- **Exercise description**
From the listing below, reproduce word for word the part that opens with the line containing "ATOM 17 C CA" and closes with the line containing "ATOM 44 C CA"; reproduce nothing else.
● ● ● ● ●
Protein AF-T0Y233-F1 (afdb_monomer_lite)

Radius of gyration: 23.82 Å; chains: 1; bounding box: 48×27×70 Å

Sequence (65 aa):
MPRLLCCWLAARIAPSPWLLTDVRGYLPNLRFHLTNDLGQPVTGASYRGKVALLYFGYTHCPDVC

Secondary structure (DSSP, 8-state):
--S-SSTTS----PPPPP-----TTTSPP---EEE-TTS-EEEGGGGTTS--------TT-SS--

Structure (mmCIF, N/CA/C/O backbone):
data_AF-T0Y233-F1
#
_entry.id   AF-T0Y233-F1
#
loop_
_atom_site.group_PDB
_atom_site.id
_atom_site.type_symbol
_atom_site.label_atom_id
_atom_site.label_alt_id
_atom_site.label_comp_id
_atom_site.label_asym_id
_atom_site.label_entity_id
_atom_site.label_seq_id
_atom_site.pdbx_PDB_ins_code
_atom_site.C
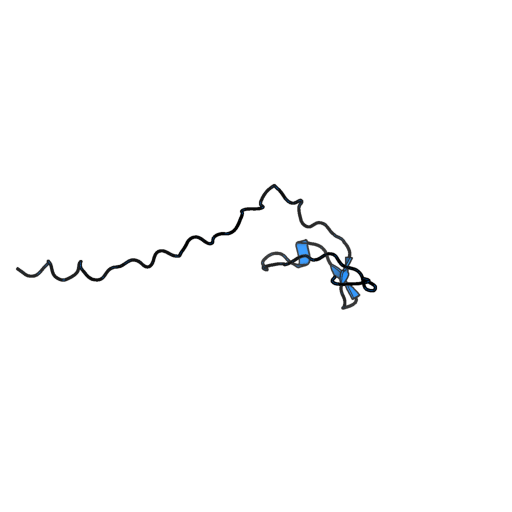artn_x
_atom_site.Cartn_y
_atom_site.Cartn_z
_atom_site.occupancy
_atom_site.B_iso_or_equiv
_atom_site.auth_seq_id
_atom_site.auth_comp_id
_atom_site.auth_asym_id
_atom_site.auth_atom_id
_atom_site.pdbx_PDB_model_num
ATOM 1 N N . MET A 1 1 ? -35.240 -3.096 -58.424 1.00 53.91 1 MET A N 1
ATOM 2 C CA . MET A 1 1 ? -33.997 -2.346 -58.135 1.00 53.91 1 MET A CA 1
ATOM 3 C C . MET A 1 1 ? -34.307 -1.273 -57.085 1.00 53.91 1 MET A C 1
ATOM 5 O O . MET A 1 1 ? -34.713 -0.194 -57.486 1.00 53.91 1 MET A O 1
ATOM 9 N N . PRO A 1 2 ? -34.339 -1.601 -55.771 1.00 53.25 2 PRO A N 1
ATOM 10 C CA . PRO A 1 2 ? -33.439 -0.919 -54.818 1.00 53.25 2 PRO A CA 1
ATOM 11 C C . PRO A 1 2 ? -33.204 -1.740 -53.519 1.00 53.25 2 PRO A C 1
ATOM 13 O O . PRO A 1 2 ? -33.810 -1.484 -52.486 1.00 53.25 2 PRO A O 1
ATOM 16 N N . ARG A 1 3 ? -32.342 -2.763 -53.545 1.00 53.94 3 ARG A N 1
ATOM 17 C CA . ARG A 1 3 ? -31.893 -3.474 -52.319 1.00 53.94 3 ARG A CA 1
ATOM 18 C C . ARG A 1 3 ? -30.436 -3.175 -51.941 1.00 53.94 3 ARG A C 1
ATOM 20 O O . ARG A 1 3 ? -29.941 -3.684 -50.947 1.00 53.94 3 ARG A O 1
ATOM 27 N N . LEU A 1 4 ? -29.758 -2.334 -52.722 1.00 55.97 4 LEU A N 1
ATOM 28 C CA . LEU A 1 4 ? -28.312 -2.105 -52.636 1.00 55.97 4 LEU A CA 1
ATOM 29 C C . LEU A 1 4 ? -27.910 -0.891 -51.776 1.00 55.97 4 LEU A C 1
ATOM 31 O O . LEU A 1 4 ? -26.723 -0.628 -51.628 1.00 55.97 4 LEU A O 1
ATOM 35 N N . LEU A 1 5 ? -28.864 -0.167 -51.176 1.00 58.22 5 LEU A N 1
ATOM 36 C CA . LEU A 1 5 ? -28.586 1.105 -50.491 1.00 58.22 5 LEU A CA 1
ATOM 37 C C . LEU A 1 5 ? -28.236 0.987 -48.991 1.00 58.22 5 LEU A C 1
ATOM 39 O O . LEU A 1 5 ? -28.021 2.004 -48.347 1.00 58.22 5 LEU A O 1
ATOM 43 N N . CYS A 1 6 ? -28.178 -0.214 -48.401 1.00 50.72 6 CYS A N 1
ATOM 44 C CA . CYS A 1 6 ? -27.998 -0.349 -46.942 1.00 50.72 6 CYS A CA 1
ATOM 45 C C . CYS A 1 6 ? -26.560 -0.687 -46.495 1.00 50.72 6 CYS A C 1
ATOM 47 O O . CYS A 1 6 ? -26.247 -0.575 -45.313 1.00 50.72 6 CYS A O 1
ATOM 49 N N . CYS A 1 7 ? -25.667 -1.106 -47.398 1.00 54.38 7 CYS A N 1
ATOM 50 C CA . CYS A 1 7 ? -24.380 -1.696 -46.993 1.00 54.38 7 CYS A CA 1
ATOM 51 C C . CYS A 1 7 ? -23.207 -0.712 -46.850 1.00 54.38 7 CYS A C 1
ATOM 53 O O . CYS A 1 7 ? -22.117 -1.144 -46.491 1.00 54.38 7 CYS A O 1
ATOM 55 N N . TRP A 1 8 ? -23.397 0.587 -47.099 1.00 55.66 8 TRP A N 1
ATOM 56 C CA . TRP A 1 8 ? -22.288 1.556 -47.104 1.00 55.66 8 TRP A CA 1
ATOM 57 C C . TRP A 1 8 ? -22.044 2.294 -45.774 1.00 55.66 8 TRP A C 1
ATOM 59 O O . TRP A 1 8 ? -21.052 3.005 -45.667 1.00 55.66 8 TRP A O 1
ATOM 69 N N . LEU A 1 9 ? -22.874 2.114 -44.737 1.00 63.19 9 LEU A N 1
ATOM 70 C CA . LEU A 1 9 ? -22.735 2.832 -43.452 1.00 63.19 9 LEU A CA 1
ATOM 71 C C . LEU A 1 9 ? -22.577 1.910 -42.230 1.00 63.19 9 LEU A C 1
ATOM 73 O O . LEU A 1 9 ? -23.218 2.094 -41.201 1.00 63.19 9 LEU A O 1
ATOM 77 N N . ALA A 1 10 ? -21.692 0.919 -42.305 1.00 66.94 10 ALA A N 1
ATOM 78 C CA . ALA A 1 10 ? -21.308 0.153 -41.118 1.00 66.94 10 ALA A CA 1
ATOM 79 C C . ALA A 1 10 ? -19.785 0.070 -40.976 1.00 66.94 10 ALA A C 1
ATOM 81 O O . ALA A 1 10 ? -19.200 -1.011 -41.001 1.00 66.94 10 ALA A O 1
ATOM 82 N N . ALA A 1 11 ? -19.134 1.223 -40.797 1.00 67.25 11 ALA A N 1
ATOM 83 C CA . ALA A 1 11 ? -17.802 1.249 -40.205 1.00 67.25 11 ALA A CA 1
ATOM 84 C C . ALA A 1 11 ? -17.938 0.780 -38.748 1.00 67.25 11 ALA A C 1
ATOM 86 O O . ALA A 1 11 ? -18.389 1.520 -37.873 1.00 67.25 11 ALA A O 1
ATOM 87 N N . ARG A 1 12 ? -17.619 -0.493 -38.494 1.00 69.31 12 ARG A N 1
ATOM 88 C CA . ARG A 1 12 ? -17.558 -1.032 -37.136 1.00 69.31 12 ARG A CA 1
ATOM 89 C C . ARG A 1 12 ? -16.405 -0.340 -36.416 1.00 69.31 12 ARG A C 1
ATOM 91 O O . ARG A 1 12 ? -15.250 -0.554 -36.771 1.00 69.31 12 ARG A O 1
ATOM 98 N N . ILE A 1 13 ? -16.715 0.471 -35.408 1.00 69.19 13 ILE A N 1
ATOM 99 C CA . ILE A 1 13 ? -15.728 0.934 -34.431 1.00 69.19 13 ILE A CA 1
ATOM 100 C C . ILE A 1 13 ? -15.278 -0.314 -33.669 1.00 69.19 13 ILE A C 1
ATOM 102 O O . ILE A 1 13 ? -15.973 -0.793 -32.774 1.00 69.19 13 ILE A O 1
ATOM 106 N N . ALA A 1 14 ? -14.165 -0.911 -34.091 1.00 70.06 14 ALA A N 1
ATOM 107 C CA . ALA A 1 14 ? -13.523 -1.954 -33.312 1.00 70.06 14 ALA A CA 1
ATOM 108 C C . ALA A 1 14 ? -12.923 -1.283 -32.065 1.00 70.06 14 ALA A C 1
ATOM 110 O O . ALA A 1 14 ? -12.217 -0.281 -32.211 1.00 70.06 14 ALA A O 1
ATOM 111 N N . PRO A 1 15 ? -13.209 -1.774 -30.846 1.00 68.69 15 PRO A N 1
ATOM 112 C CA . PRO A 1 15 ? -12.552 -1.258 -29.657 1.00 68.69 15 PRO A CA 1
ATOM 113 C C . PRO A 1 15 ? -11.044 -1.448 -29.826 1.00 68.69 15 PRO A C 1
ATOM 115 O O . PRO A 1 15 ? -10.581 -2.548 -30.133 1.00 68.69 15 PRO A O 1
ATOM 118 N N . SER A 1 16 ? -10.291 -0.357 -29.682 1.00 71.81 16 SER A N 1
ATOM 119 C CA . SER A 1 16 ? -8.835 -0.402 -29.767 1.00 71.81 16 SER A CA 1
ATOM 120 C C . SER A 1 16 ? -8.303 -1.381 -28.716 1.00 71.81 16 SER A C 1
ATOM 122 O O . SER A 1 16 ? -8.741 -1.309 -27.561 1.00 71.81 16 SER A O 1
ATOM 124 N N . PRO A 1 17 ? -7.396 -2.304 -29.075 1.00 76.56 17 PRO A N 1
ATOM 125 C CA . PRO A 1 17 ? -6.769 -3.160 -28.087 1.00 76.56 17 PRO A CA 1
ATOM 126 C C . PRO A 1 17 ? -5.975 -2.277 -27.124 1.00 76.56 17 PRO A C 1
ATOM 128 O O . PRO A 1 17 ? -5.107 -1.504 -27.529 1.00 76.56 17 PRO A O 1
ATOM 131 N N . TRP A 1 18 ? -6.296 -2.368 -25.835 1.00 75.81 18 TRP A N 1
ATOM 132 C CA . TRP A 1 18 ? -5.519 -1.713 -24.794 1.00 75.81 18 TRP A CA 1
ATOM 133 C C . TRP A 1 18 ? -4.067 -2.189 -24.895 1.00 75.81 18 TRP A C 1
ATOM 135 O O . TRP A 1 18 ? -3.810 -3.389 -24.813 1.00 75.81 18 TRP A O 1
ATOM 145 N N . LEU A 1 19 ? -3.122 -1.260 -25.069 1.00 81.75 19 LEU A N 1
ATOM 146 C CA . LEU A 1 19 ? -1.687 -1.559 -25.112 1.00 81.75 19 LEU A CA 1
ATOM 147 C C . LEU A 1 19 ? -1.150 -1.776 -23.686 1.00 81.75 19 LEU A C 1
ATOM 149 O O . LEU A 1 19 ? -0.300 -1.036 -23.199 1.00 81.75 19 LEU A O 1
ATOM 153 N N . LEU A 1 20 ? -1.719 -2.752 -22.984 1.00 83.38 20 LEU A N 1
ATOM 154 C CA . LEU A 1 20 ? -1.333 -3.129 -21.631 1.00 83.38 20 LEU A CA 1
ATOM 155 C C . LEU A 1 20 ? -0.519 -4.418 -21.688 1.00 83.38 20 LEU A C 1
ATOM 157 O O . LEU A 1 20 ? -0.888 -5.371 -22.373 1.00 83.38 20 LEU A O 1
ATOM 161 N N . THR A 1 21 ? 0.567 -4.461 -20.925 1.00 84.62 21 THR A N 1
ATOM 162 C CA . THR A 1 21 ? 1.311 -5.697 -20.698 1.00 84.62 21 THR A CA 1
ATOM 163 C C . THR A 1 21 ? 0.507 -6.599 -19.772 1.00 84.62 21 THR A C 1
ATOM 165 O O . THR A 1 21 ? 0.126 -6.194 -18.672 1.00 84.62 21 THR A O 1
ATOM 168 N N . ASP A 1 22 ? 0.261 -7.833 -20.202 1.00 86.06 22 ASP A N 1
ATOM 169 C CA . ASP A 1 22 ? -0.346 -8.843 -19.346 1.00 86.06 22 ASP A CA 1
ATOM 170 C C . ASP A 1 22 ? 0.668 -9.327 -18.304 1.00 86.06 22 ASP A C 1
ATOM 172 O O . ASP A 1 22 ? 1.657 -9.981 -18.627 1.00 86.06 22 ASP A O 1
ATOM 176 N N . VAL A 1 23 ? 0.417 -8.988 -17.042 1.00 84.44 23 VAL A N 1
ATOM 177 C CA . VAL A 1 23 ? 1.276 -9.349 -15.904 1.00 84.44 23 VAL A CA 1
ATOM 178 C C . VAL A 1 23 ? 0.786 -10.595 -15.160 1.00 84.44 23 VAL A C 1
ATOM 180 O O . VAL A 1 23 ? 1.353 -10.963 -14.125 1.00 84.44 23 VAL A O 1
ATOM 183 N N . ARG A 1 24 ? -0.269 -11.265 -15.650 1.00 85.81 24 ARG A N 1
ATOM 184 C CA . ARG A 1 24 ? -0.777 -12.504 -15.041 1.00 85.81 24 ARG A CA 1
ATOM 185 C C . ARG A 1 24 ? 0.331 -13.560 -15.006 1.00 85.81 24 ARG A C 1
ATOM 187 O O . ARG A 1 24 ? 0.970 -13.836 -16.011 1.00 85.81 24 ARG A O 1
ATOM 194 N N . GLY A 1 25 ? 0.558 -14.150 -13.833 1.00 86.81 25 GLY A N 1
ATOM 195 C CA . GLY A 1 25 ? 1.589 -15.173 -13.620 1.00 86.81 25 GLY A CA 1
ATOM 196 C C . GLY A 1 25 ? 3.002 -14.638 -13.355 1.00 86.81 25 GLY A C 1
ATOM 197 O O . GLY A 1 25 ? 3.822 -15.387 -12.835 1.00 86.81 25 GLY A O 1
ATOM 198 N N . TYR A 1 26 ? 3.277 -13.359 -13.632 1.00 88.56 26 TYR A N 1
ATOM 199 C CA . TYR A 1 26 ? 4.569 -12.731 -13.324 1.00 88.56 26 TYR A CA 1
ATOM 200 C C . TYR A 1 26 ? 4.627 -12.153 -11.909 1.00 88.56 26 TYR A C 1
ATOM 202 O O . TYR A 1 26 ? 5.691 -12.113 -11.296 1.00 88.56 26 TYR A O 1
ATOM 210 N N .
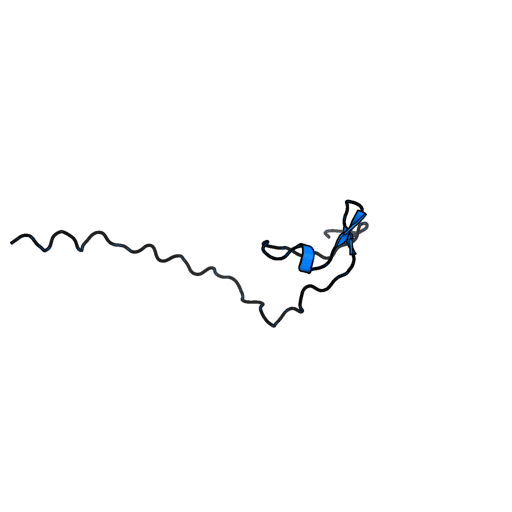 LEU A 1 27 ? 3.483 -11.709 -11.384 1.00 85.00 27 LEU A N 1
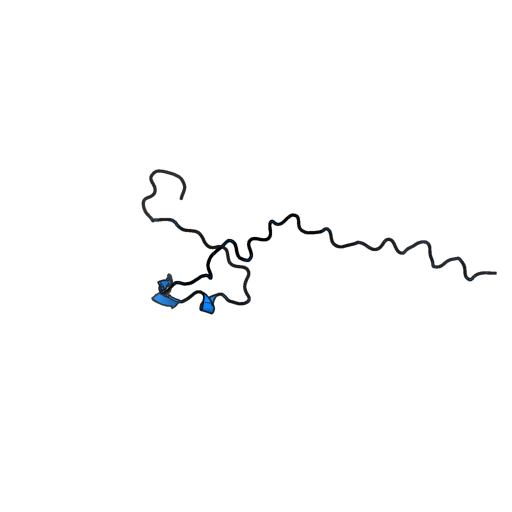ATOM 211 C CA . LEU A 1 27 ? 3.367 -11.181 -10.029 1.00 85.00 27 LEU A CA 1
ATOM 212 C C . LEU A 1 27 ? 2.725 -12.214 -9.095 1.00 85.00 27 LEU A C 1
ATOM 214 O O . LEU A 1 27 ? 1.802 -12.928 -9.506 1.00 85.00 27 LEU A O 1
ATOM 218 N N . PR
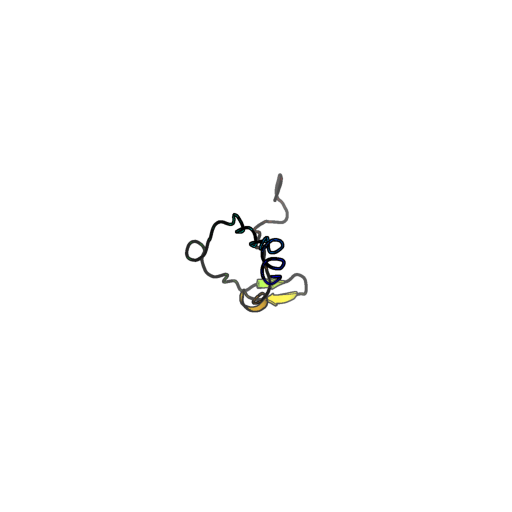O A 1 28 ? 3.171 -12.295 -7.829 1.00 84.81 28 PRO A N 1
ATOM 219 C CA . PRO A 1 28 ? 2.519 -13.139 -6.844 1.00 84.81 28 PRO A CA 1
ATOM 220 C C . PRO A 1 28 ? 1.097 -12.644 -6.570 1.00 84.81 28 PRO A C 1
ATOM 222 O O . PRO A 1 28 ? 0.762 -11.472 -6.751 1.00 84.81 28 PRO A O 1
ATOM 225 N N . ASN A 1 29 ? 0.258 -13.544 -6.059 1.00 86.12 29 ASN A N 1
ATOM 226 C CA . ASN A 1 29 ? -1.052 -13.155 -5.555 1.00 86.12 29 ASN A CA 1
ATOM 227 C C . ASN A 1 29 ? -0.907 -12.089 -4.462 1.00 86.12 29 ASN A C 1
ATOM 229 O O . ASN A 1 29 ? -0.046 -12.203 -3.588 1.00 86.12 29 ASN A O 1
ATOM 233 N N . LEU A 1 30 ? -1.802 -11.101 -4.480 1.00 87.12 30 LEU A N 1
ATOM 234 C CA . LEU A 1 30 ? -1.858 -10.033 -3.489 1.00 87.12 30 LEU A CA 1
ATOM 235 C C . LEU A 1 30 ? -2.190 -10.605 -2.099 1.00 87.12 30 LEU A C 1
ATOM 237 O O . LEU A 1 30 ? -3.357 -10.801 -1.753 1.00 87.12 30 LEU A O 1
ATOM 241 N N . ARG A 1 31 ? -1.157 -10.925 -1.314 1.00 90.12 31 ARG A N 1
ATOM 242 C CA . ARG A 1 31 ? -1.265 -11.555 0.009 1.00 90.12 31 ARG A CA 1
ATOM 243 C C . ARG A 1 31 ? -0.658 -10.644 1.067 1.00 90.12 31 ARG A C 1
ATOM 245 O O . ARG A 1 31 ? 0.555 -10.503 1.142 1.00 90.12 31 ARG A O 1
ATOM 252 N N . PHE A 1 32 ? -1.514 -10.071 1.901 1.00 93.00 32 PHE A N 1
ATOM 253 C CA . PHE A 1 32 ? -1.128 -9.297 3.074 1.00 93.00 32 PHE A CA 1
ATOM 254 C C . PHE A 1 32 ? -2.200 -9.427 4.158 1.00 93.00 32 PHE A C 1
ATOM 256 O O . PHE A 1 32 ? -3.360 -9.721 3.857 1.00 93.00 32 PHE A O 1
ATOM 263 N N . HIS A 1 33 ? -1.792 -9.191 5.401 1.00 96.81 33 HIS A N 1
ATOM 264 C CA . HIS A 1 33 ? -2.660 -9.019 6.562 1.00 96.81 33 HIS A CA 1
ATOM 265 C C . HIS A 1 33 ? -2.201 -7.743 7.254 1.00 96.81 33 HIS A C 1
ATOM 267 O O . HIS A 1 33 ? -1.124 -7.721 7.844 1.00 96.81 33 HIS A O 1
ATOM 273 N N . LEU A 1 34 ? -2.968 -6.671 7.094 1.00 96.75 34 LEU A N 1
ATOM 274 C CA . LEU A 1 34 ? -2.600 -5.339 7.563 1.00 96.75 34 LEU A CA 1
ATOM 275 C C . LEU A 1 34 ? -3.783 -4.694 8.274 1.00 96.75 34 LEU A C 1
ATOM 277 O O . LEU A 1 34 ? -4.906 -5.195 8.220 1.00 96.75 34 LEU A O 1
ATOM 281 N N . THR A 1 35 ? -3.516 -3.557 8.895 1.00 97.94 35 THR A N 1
● ● ● ● ●
- **Solution below**
ATOM 17 C CA . ARG A 1 3 ? -31.893 -3.474 -52.319 1.00 53.94 3 ARG A CA 1
ATOM 18 C C . ARG A 1 3 ? -30.436 -3.175 -51.941 1.00 53.94 3 ARG A C 1
ATOM 20 O O . ARG A 1 3 ? -29.941 -3.684 -50.947 1.00 53.94 3 ARG A O 1
ATOM 27 N N . LEU A 1 4 ? -29.758 -2.334 -52.722 1.00 55.97 4 LEU A N 1
ATOM 28 C CA . LEU A 1 4 ? -28.312 -2.105 -52.636 1.00 55.97 4 LEU A CA 1
ATOM 29 C C . LEU A 1 4 ? -27.910 -0.891 -51.776 1.00 55.97 4 LEU A C 1
ATOM 31 O O . LEU A 1 4 ? -26.723 -0.628 -51.628 1.00 55.97 4 LEU A O 1
ATOM 35 N N . LEU A 1 5 ? -28.864 -0.167 -51.176 1.00 58.22 5 LEU A N 1
ATOM 36 C CA . LEU A 1 5 ? -28.586 1.105 -50.491 1.00 58.22 5 LEU A CA 1
ATOM 37 C C . LEU A 1 5 ? -28.236 0.987 -48.991 1.00 58.22 5 LEU A C 1
ATOM 39 O O . LEU A 1 5 ? -28.021 2.004 -48.347 1.00 58.22 5 LEU A O 1
ATOM 43 N N . CYS A 1 6 ? -28.178 -0.214 -48.401 1.00 50.72 6 CYS A N 1
ATOM 44 C CA . CYS A 1 6 ? -27.998 -0.349 -46.942 1.00 50.72 6 CYS A CA 1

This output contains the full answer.